■ Material provided
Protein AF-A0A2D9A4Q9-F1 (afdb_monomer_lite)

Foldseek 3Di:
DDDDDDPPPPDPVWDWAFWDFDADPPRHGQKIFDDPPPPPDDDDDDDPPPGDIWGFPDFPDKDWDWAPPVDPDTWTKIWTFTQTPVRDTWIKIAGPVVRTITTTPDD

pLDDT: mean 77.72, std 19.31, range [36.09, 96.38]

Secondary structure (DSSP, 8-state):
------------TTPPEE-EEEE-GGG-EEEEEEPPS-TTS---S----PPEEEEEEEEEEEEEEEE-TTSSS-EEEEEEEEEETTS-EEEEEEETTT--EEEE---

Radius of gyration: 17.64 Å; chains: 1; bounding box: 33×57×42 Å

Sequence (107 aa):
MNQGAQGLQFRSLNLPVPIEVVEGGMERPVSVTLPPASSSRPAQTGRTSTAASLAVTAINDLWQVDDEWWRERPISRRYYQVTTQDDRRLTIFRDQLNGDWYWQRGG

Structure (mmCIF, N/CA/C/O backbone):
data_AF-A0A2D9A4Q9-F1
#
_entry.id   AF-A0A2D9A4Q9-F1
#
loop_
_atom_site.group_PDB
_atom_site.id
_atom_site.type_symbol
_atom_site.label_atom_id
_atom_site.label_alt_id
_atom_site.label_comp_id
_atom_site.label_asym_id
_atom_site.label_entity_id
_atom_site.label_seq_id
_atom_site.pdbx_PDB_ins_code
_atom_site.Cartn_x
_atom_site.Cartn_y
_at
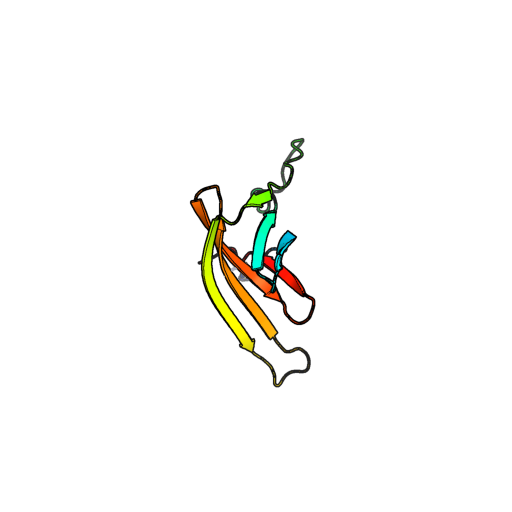om_site.Cartn_z
_atom_site.occupancy
_atom_site.B_iso_or_equiv
_atom_site.auth_seq_id
_atom_site.auth_comp_id
_atom_site.auth_asym_id
_atom_site.auth_atom_id
_atom_site.pdbx_PDB_model_num
ATOM 1 N N . MET A 1 1 ? 20.714 44.767 -20.334 1.00 36.09 1 MET A N 1
ATOM 2 C CA . MET A 1 1 ? 20.334 43.498 -21.001 1.00 36.09 1 MET A CA 1
ATOM 3 C C . MET A 1 1 ? 21.277 42.413 -20.493 1.00 36.09 1 MET A C 1
ATOM 5 O O . MET A 1 1 ? 22.458 42.708 -20.459 1.00 36.09 1 MET A O 1
ATOM 9 N N . ASN A 1 2 ? 20.940 41.200 -20.052 1.00 36.81 2 ASN A N 1
ATOM 10 C CA . ASN A 1 2 ? 19.719 40.438 -19.759 1.00 36.81 2 ASN A CA 1
ATOM 11 C C . ASN A 1 2 ? 20.144 39.463 -18.631 1.00 36.81 2 ASN A C 1
ATOM 13 O O . ASN A 1 2 ? 21.193 38.842 -18.743 1.00 36.81 2 ASN A O 1
ATOM 17 N N . GLN A 1 3 ? 19.565 39.582
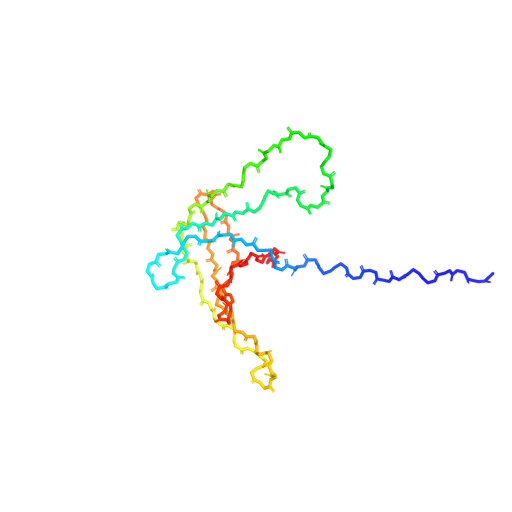 -17.434 1.00 42.19 3 GLN A N 1
ATOM 18 C CA . GLN A 1 3 ? 18.616 38.638 -16.810 1.00 42.19 3 GLN A CA 1
ATOM 19 C C . GLN A 1 3 ? 19.102 37.181 -16.681 1.00 42.19 3 GLN A C 1
ATOM 21 O O . GLN A 1 3 ? 19.261 36.468 -17.666 1.00 42.19 3 GLN A O 1
ATOM 26 N N . GLY A 1 4 ? 19.309 36.766 -15.424 1.00 42.59 4 GLY A N 1
ATOM 27 C CA . GLY A 1 4 ? 19.765 35.440 -15.027 1.00 42.59 4 GLY A CA 1
ATOM 28 C C . GLY A 1 4 ? 18.711 34.356 -15.238 1.00 42.59 4 GLY A C 1
ATOM 29 O O . GLY A 1 4 ? 17.535 34.527 -14.914 1.00 42.59 4 GLY A O 1
ATOM 30 N N . ALA A 1 5 ? 19.164 33.223 -15.766 1.00 43.03 5 ALA A N 1
ATOM 31 C CA . ALA A 1 5 ? 18.376 32.011 -15.881 1.00 43.03 5 ALA A CA 1
ATOM 32 C C . ALA A 1 5 ? 18.174 31.407 -14.483 1.00 43.03 5 ALA A C 1
ATOM 34 O O . ALA A 1 5 ? 19.102 30.883 -13.868 1.00 43.03 5 ALA A O 1
ATOM 35 N N . GLN A 1 6 ? 16.951 31.514 -13.969 1.00 44.53 6 GLN A N 1
ATOM 36 C CA . GLN A 1 6 ? 16.519 30.805 -12.772 1.00 44.53 6 GLN A CA 1
ATOM 37 C C . GLN A 1 6 ? 16.421 29.315 -13.122 1.00 44.53 6 GLN A C 1
ATOM 39 O O . GLN A 1 6 ? 15.635 28.928 -13.986 1.00 44.53 6 GLN A O 1
ATOM 44 N N . GLY A 1 7 ? 17.251 28.488 -12.482 1.00 42.62 7 GLY A N 1
ATOM 45 C CA . GLY A 1 7 ? 17.193 27.036 -12.622 1.00 42.62 7 GLY A CA 1
ATOM 46 C C . GLY A 1 7 ? 15.803 26.528 -12.248 1.00 42.62 7 GLY A C 1
ATOM 47 O O . GLY A 1 7 ? 15.327 26.763 -11.137 1.00 42.62 7 GLY A O 1
ATOM 48 N N . LEU A 1 8 ? 15.143 25.851 -13.188 1.00 47.16 8 LEU A N 1
ATOM 49 C CA . LEU A 1 8 ? 13.880 25.158 -12.961 1.00 47.16 8 LEU A CA 1
ATOM 50 C C . LEU A 1 8 ? 14.125 24.038 -11.940 1.00 47.16 8 LEU A C 1
ATOM 52 O O . LEU A 1 8 ? 14.531 22.932 -12.285 1.00 47.16 8 LEU A O 1
ATOM 56 N N . GLN A 1 9 ? 13.908 24.339 -10.661 1.00 46.91 9 GLN A N 1
ATOM 57 C CA . GLN A 1 9 ? 13.876 23.353 -9.590 1.00 46.91 9 GLN A CA 1
ATOM 58 C C . GLN A 1 9 ? 12.612 22.503 -9.789 1.00 46.91 9 GLN A C 1
ATOM 60 O O . GLN A 1 9 ? 11.551 22.821 -9.246 1.00 46.91 9 GLN A O 1
ATOM 65 N N . PHE A 1 10 ? 12.697 21.446 -10.599 1.00 45.88 10 PHE A N 1
ATOM 66 C CA . PHE A 1 10 ? 11.637 20.446 -10.706 1.00 45.88 10 PHE A CA 1
ATOM 67 C C . PHE A 1 10 ? 11.490 19.781 -9.338 1.00 45.88 10 PHE A C 1
ATOM 69 O O . PHE A 1 10 ? 12.253 18.897 -8.957 1.00 45.88 10 PHE A O 1
ATOM 76 N N . ARG A 1 11 ? 10.538 20.267 -8.542 1.00 47.03 11 ARG A N 1
ATOM 77 C CA . ARG A 1 11 ? 10.141 19.603 -7.307 1.00 47.03 11 ARG A CA 1
ATOM 78 C C . ARG A 1 11 ? 9.506 18.292 -7.745 1.00 47.03 11 ARG A C 1
ATOM 80 O O . ARG A 1 11 ? 8.418 18.321 -8.314 1.00 47.03 11 ARG A O 1
ATOM 87 N N . SER A 1 12 ? 10.179 17.167 -7.518 1.00 46.94 12 SER A N 1
ATOM 88 C CA . SER A 1 12 ? 9.580 15.836 -7.624 1.00 46.94 12 SER A CA 1
ATOM 89 C C . SER A 1 12 ? 8.431 15.764 -6.616 1.00 46.94 12 SER A C 1
ATOM 91 O O . SER A 1 12 ? 8.615 15.392 -5.463 1.00 46.94 12 SER A O 1
ATOM 93 N N . LEU A 1 13 ? 7.254 16.241 -7.023 1.00 56.16 13 LEU A N 1
ATOM 94 C CA . LEU A 1 13 ? 6.089 16.455 -6.161 1.00 56.16 13 LEU A CA 1
ATOM 95 C C . LEU A 1 13 ? 5.475 15.141 -5.662 1.00 56.16 13 LEU A C 1
ATOM 97 O O . LEU A 1 13 ? 4.660 15.172 -4.749 1.00 56.16 13 LEU A O 1
ATOM 101 N N . ASN A 1 14 ? 5.899 14.005 -6.220 1.00 61.09 14 ASN A N 1
ATOM 102 C CA . ASN A 1 14 ? 5.367 12.682 -5.919 1.00 61.09 14 ASN A CA 1
ATOM 103 C C . ASN A 1 14 ? 6.492 11.691 -5.574 1.00 61.09 14 ASN A C 1
ATOM 105 O O . ASN A 1 14 ? 6.627 10.637 -6.194 1.00 61.09 14 ASN A O 1
ATOM 109 N N . LEU A 1 15 ? 7.369 12.063 -4.636 1.00 76.50 15 LEU A N 1
ATOM 110 C CA . LEU A 1 15 ? 8.321 11.102 -4.081 1.00 76.50 15 LEU A CA 1
ATOM 111 C C . LEU A 1 15 ? 7.575 10.139 -3.144 1.00 76.50 15 LEU A C 1
ATOM 113 O O . LEU A 1 15 ? 6.861 10.612 -2.251 1.00 76.50 15 LEU A O 1
ATOM 117 N N . PRO A 1 16 ? 7.742 8.814 -3.312 1.00 83.00 16 PRO A N 1
ATOM 118 C CA . PRO A 1 16 ? 7.232 7.839 -2.362 1.00 83.00 16 PRO A CA 1
ATOM 119 C C . PRO A 1 16 ? 7.778 8.125 -0.966 1.00 83.00 16 PRO A C 1
ATOM 121 O O . PRO A 1 16 ? 8.967 8.395 -0.792 1.00 83.00 16 PRO A O 1
ATOM 124 N N . VAL A 1 17 ? 6.906 8.074 0.032 1.00 87.81 17 VAL A N 1
ATOM 125 C CA . VAL A 1 17 ? 7.270 8.329 1.423 1.00 87.81 17 VAL A CA 1
ATOM 126 C C . VAL A 1 17 ? 7.365 6.999 2.154 1.00 87.81 17 VAL A C 1
ATOM 128 O O . VAL A 1 17 ? 6.383 6.264 2.126 1.00 87.81 17 VAL A O 1
ATOM 131 N N . PRO A 1 18 ? 8.492 6.670 2.807 1.00 90.25 18 PRO A N 1
ATOM 132 C CA . PRO A 1 18 ? 8.598 5.427 3.560 1.00 90.25 18 PRO A CA 1
ATOM 133 C C . PRO A 1 18 ? 7.567 5.412 4.691 1.00 90.25 18 PRO A C 1
ATOM 135 O O . PRO A 1 18 ? 7.366 6.421 5.377 1.00 90.25 18 PRO A O 1
ATOM 138 N N . ILE A 1 19 ? 6.898 4.275 4.853 1.00 90.62 19 ILE A N 1
ATOM 139 C CA . ILE A 1 19 ? 5.898 4.044 5.896 1.00 90.62 19 ILE A CA 1
ATOM 140 C C . ILE A 1 19 ? 6.133 2.683 6.535 1.00 90.62 19 ILE A C 1
ATOM 142 O O . ILE A 1 19 ? 6.662 1.774 5.901 1.00 90.62 19 ILE A O 1
ATOM 146 N N . GLU A 1 20 ? 5.687 2.528 7.775 1.00 92.12 20 GLU A N 1
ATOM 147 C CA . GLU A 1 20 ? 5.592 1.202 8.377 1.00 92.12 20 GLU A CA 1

■ Exercise description
Look above for the line with "ATOM 35 N N"; retype exactly that line, every line after it up to the line with "ATOM 44 N N", and that line too, nothing else.

■ Task response
ATOM 35 N N . GLN A 1 6 ? 16.951 31.514 -13.969 1.00 44.53 6 GLN A N 1
ATOM 36 C CA . GLN A 1 6 ? 16.519 30.805 -12.772 1.00 44.53 6 GLN A CA 1
ATOM 37 C C . GLN A 1 6 ? 16.421 29.315 -13.122 1.00 44.53 6 GLN A C 1
ATOM 39 O O . GLN A 1 6 ? 15.635 28.928 -13.986 1.00 44.53 6 GLN A O 1
ATOM 44 N N . GLY A 1 7 ? 17.251 28.488 -12.482 1.00 42.62 7 GLY A N 1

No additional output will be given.